• [Problem to work on]: In the entries below, find the line with "ATOM 105 C CA" and the line with "ATOM 123 O O"; give again those lines and every line between them, exactly.

[Items from a dataset]
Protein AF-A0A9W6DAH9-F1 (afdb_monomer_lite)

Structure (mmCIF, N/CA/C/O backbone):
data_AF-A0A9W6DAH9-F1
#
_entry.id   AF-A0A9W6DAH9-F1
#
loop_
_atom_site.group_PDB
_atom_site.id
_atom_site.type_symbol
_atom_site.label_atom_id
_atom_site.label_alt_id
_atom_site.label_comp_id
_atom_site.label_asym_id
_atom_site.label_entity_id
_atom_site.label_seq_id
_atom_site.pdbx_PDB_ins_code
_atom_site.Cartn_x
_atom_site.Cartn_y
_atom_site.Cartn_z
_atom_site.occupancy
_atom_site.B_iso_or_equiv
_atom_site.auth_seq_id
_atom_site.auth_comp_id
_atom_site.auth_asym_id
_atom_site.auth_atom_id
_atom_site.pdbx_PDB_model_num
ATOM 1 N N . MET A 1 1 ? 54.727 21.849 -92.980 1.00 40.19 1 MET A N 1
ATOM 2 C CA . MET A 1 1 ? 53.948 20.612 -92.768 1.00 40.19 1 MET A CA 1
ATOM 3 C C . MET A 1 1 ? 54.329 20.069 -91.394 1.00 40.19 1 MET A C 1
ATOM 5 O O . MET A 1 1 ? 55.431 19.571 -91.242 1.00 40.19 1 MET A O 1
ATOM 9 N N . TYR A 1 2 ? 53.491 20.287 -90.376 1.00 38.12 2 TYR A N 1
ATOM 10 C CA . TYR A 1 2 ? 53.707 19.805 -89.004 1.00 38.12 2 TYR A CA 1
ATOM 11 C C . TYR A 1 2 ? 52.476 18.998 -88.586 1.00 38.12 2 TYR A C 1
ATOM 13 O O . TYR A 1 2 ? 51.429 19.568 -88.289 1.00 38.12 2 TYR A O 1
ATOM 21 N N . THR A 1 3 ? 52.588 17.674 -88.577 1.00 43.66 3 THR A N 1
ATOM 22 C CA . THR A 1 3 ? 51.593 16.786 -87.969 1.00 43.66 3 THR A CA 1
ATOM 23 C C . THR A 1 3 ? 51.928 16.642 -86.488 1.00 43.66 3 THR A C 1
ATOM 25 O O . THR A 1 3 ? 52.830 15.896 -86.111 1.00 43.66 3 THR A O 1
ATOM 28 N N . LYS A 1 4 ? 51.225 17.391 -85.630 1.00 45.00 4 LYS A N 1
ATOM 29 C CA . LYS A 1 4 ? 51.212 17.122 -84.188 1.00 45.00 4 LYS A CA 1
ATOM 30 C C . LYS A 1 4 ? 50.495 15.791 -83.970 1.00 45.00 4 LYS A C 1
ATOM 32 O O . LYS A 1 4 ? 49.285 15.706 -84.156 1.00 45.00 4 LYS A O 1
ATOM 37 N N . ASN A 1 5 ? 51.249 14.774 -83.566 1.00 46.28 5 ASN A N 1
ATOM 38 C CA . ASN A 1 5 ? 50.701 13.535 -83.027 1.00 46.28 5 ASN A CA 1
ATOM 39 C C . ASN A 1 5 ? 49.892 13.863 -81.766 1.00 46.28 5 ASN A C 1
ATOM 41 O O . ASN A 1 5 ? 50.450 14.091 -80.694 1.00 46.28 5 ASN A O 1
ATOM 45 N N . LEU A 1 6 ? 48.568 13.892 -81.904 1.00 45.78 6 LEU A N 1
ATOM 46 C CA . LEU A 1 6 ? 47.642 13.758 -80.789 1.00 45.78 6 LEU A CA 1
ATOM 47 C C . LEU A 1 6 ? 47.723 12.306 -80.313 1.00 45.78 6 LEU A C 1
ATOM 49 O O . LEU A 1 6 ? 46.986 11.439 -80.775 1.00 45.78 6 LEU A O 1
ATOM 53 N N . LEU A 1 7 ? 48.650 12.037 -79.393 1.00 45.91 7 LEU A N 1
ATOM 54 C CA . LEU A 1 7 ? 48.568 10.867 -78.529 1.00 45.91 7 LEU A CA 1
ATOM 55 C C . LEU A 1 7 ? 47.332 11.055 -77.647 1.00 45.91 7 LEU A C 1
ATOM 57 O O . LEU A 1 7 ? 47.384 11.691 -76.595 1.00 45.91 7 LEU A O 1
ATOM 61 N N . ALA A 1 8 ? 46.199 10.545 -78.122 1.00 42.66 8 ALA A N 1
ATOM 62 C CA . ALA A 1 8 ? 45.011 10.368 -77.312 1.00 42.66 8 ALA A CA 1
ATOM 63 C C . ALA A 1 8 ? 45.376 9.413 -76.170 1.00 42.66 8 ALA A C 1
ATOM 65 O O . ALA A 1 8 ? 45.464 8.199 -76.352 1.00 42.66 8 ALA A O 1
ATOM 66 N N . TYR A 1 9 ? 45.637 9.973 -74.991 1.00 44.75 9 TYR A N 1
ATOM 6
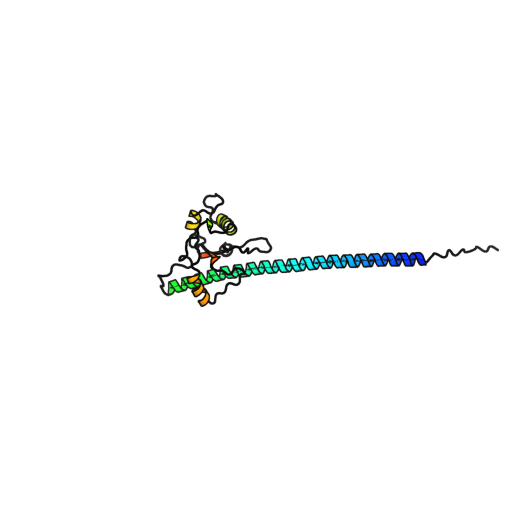7 C CA . TYR A 1 9 ? 45.716 9.211 -73.755 1.00 44.75 9 TYR A CA 1
ATOM 68 C C . TYR A 1 9 ? 44.352 8.542 -73.555 1.00 44.75 9 TYR A C 1
ATOM 70 O O . TYR A 1 9 ? 43.380 9.196 -73.172 1.00 44.75 9 TYR A O 1
ATOM 78 N N . SER A 1 10 ? 44.251 7.242 -73.846 1.00 45.16 10 SER A N 1
ATOM 79 C CA . SER A 1 10 ? 43.073 6.463 -73.479 1.00 45.16 10 SER A CA 1
ATOM 80 C C . SER A 1 10 ? 43.073 6.327 -71.958 1.00 45.16 10 SER A C 1
ATOM 82 O O . SER A 1 10 ? 43.724 5.450 -71.385 1.00 45.16 10 SER A O 1
ATOM 84 N N . TYR A 1 11 ? 42.389 7.251 -71.293 1.00 50.81 11 TYR A N 1
ATOM 85 C CA . TYR A 1 11 ? 42.129 7.173 -69.868 1.00 50.81 11 TYR A CA 1
ATOM 86 C C . TYR A 1 11 ? 41.405 5.851 -69.576 1.00 50.81 11 TYR A C 1
ATOM 88 O O . TYR A 1 11 ? 40.404 5.516 -70.213 1.00 50.81 11 TYR A O 1
ATOM 96 N N . ASN A 1 12 ? 41.961 5.058 -68.663 1.00 49.59 12 ASN A N 1
ATOM 97 C CA . ASN A 1 12 ? 41.554 3.680 -68.404 1.00 49.59 12 ASN A CA 1
ATOM 98 C C . ASN A 1 12 ? 40.183 3.661 -67.692 1.00 49.59 12 ASN A C 1
ATOM 100 O O . ASN A 1 12 ? 40.088 3.537 -66.476 1.00 49.59 12 ASN A O 1
ATOM 104 N N . SER A 1 13 ? 39.089 3.781 -68.447 1.00 55.78 13 SER A N 1
ATOM 105 C CA . SER A 1 13 ? 37.706 3.895 -67.940 1.00 55.78 13 SER A CA 1
ATOM 106 C C . SER A 1 13 ? 37.264 2.753 -67.010 1.00 55.78 13 SER A C 1
ATOM 108 O O . SER A 1 13 ? 36.333 2.897 -66.218 1.00 55.78 13 SER A O 1
ATOM 110 N N . LYS A 1 14 ? 37.951 1.604 -67.054 1.00 56.22 14 LYS A N 1
ATOM 111 C CA . LYS A 1 14 ? 37.670 0.441 -66.201 1.00 56.22 14 LYS A CA 1
ATOM 112 C C . LYS A 1 14 ? 38.032 0.654 -64.726 1.00 56.22 14 LYS A C 1
ATOM 114 O O . LYS A 1 14 ? 37.409 0.010 -63.878 1.00 56.22 14 LYS A O 1
ATOM 119 N N . THR A 1 15 ? 39.013 1.499 -64.395 1.00 58.78 15 THR A N 1
ATOM 120 C CA . THR A 1 15 ? 39.383 1.769 -62.990 1.00 58.78 15 THR A CA 1
ATOM 121 C C . THR A 1 15 ? 38.375 2.686 -62.305 1.00 58.78 15 THR A C 1
ATOM 123 O O . THR A 1 15 ? 37.973 2.385 -61.182 1.00 58.78 15 THR A O 1
ATOM 126 N N . ASP A 1 16 ? 37.859 3.697 -63.005 1.00 60.41 16 ASP A N 1
ATOM 127 C CA . ASP A 1 16 ? 36.851 4.626 -62.472 1.00 60.41 16 ASP A CA 1
ATOM 128 C C . ASP A 1 16 ? 35.500 3.960 -62.211 1.00 60.41 16 ASP A C 1
ATOM 130 O O . ASP A 1 16 ? 34.908 4.145 -61.148 1.00 60.41 16 ASP A O 1
ATOM 134 N N . VAL A 1 17 ? 35.044 3.089 -63.119 1.00 65.69 17 VAL A N 1
ATOM 135 C CA . VAL A 1 17 ? 33.789 2.340 -62.933 1.00 65.69 17 VAL A CA 1
ATOM 136 C C . VAL A 1 17 ? 33.884 1.377 -61.740 1.00 65.69 17 VAL A C 1
ATOM 138 O O . VAL A 1 17 ? 32.916 1.205 -60.994 1.00 65.69 17 VAL A O 1
ATOM 141 N N . LYS A 1 18 ? 35.051 0.753 -61.512 1.00 69.44 18 LYS A N 1
ATOM 142 C CA . LYS A 1 18 ? 35.290 -0.092 -60.327 1.00 69.44 18 LYS A CA 1
ATOM 143 C C . LYS A 1 18 ? 35.320 0.737 -59.039 1.00 69.44 18 LYS A C 1
ATOM 145 O O . LYS A 1 18 ? 34.761 0.294 -58.034 1.00 69.44 18 LYS A O 1
ATOM 150 N N . LEU A 1 19 ? 35.923 1.927 -59.071 1.00 68.69 19 LEU A N 1
ATOM 151 C CA . LEU A 1 19 ? 35.983 2.840 -57.928 1.00 68.69 19 LEU A CA 1
ATOM 152 C C . LEU A 1 19 ? 34.583 3.361 -57.554 1.00 68.69 19 LEU A C 1
ATOM 154 O O . LEU A 1 19 ? 34.188 3.273 -56.391 1.00 68.69 19 LEU A O 1
ATOM 158 N N . GLN A 1 20 ? 33.787 3.793 -58.539 1.00 72.12 20 GLN A N 1
ATOM 159 C CA . GLN A 1 20 ? 32.395 4.225 -58.348 1.00 72.12 20 GLN A CA 1
ATOM 160 C C . GLN A 1 20 ? 31.506 3.112 -57.784 1.00 72.12 20 GLN A C 1
ATOM 162 O O . GLN A 1 20 ? 30.738 3.357 -56.852 1.00 72.12 20 GLN A O 1
ATOM 167 N N . LYS A 1 21 ? 31.636 1.870 -58.277 1.00 73.06 21 LYS A N 1
ATOM 168 C CA . LYS A 1 21 ? 30.910 0.718 -57.712 1.00 73.06 21 LYS A CA 1
ATOM 169 C C . LYS A 1 21 ? 31.263 0.477 -56.241 1.00 73.06 21 LYS A C 1
ATOM 171 O O . LYS A 1 21 ? 30.367 0.214 -55.445 1.00 73.06 21 LYS A O 1
ATOM 176 N N . LYS A 1 22 ? 32.539 0.610 -55.864 1.00 77.44 22 LYS A N 1
ATOM 177 C CA . LYS A 1 22 ? 33.010 0.426 -54.480 1.00 77.44 22 LYS A CA 1
ATOM 178 C C . LYS A 1 22 ? 32.507 1.532 -53.542 1.00 77.44 22 LYS A C 1
ATOM 180 O O . LYS A 1 22 ? 32.100 1.240 -52.421 1.00 77.44 22 LYS A O 1
ATOM 185 N N . ILE A 1 23 ? 32.469 2.780 -54.015 1.00 81.25 23 ILE A N 1
ATOM 186 C CA . ILE A 1 23 ? 31.905 3.922 -53.275 1.00 81.25 23 ILE A CA 1
ATOM 187 C C . ILE A 1 23 ? 30.395 3.745 -53.069 1.00 81.25 23 ILE A C 1
ATOM 189 O O . ILE A 1 23 ? 29.901 3.945 -51.962 1.00 81.25 23 ILE A O 1
ATOM 193 N N . ASN A 1 24 ? 29.661 3.327 -54.103 1.00 84.38 24 ASN A N 1
ATOM 194 C CA . ASN A 1 24 ? 28.226 3.064 -53.984 1.00 84.38 24 ASN A CA 1
ATOM 195 C C . ASN A 1 24 ? 27.936 1.894 -53.033 1.00 84.38 24 ASN A C 1
ATOM 197 O O . ASN A 1 24 ? 27.016 1.995 -52.226 1.00 84.38 24 ASN A O 1
ATOM 201 N N . LEU A 1 25 ? 28.757 0.836 -53.049 1.00 86.12 25 LEU A N 1
ATOM 202 C CA . LEU A 1 25 ? 28.661 -0.262 -52.083 1.00 86.12 25 LEU A CA 1
ATOM 203 C C . LEU A 1 25 ? 28.864 0.232 -50.639 1.00 86.12 25 LEU A C 1
ATOM 205 O O . LEU A 1 25 ? 28.077 -0.112 -49.763 1.00 86.12 25 LEU A O 1
ATOM 209 N N . MET A 1 26 ? 29.866 1.086 -50.395 1.00 87.31 26 MET A N 1
ATOM 210 C CA . MET A 1 26 ? 30.095 1.692 -49.074 1.00 87.31 26 MET A CA 1
ATOM 211 C C . MET A 1 26 ? 28.920 2.561 -48.619 1.00 87.31 26 MET A C 1
ATOM 213 O O . MET A 1 26 ? 28.509 2.466 -47.467 1.00 87.31 26 MET A O 1
ATOM 217 N N . LYS A 1 27 ? 28.332 3.369 -49.511 1.00 87.75 27 LYS A N 1
ATOM 218 C CA . LYS A 1 27 ? 27.135 4.169 -49.194 1.00 87.75 27 LYS A CA 1
ATOM 219 C C . LYS A 1 27 ? 25.945 3.291 -48.808 1.00 87.75 27 LYS A C 1
ATOM 221 O O . LYS A 1 27 ? 25.262 3.598 -47.838 1.00 87.75 27 LYS A O 1
ATOM 226 N N . VAL A 1 28 ? 25.722 2.192 -49.532 1.00 89.81 28 VAL A N 1
ATOM 227 C CA . VAL A 1 28 ? 24.654 1.225 -49.226 1.00 89.81 28 VAL A CA 1
ATOM 228 C C . VAL A 1 28 ? 24.900 0.539 -47.882 1.00 89.81 28 VAL A C 1
ATOM 230 O O . VAL A 1 28 ? 23.968 0.415 -47.094 1.00 89.81 28 VAL A O 1
ATOM 233 N N . LEU A 1 29 ? 26.143 0.153 -47.580 1.00 90.94 29 LEU A N 1
ATOM 234 C CA . LEU A 1 29 ? 26.508 -0.430 -46.285 1.00 90.94 29 LEU A CA 1
ATOM 235 C C . LEU A 1 29 ? 26.292 0.552 -45.129 1.00 90.94 29 LEU A C 1
ATOM 237 O O . LEU A 1 29 ? 25.732 0.170 -44.106 1.00 90.94 29 LEU A O 1
ATOM 241 N N . ILE A 1 30 ? 26.679 1.818 -45.303 1.00 91.38 30 ILE A N 1
ATOM 242 C CA . ILE A 1 30 ? 26.445 2.876 -44.310 1.00 91.38 30 ILE A CA 1
ATOM 243 C C . ILE A 1 30 ? 24.943 3.100 -44.105 1.00 91.38 30 ILE A C 1
ATOM 245 O O . ILE A 1 30 ? 24.498 3.214 -42.966 1.00 91.38 30 ILE A O 1
ATOM 249 N N . LEU A 1 31 ? 24.155 3.120 -45.185 1.00 92.06 31 LEU A N 1
ATOM 250 C CA . LEU A 1 31 ? 22.700 3.257 -45.108 1.00 92.06 31 LEU A CA 1
ATOM 251 C C . LEU A 1 31 ? 22.064 2.081 -44.353 1.00 92.06 31 LEU A C 1
ATOM 253 O O . LEU A 1 31 ? 21.232 2.297 -43.477 1.00 92.06 31 LEU A O 1
ATOM 257 N N . LEU A 1 32 ? 22.485 0.849 -44.648 1.00 92.00 32 LEU A N 1
ATOM 258 C CA . LEU A 1 32 ? 22.055 -0.354 -43.930 1.00 92.00 32 LEU A CA 1
ATOM 259 C C . LEU A 1 32 ? 22.407 -0.276 -42.442 1.00 92.00 32 LEU A C 1
ATOM 261 O O . LEU A 1 32 ? 21.556 -0.554 -41.601 1.00 92.00 32 LEU A O 1
ATOM 265 N N . LEU A 1 33 ? 23.623 0.162 -42.111 1.00 91.81 33 LEU A N 1
ATOM 266 C CA . LEU A 1 33 ? 24.054 0.344 -40.727 1.00 91.81 33 LEU A CA 1
ATOM 267 C C . LEU A 1 33 ? 23.168 1.371 -40.002 1.00 91.81 33 LEU A C 1
ATOM 269 O O . LEU A 1 33 ? 22.660 1.094 -38.916 1.00 91.81 33 LEU A O 1
ATOM 273 N N . LEU A 1 34 ? 22.909 2.520 -40.628 1.00 92.56 34 LEU A N 1
ATOM 274 C CA . LEU A 1 34 ? 22.010 3.552 -40.103 1.00 92.56 34 LEU A CA 1
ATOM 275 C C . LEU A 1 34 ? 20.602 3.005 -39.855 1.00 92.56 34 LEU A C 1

• [Output below]:
ATOM 105 C CA . SER A 1 13 ? 37.706 3.895 -67.940 1.00 55.78 13 SER A CA 1
ATOM 106 C C . SER A 1 13 ? 37.264 2.753 -67.010 1.00 55.78 13 SER A C 1
ATOM 108 O O . SER A 1 13 ? 36.333 2.897 -66.218 1.00 55.78 13 SER A O 1
ATOM 110 N N . LYS A 1 14 ? 37.951 1.604 -67.054 1.00 56.22 14 LYS A N 1
ATOM 111 C CA . LYS A 1 14 ? 37.670 0.441 -66.201 1.00 56.22 14 LYS A CA 1
ATOM 112 C C . LYS A 1 14 ? 38.032 0.654 -64.726 1.00 56.22 14 LYS A C 1
ATOM 114 O O . LYS A 1 14 ? 37.409 0.010 -63.878 1.00 56.22 14 LYS A O 1
ATOM 119 N N . THR A 1 15 ? 39.013 1.499 -64.395 1.00 58.78 15 THR A N 1
ATOM 120 C CA . THR A 1 15 ? 39.383 1.769 -62.990 1.00 58.78 15 THR A CA 1
ATOM 121 C C . THR A 1 15 ? 38.375 2.686 -62.305 1.00 58.78 15 THR A C 1
ATOM 123 O O . THR A 1 15 ? 37.973 2.385 -61.182 1.00 58.78 15 THR A O 1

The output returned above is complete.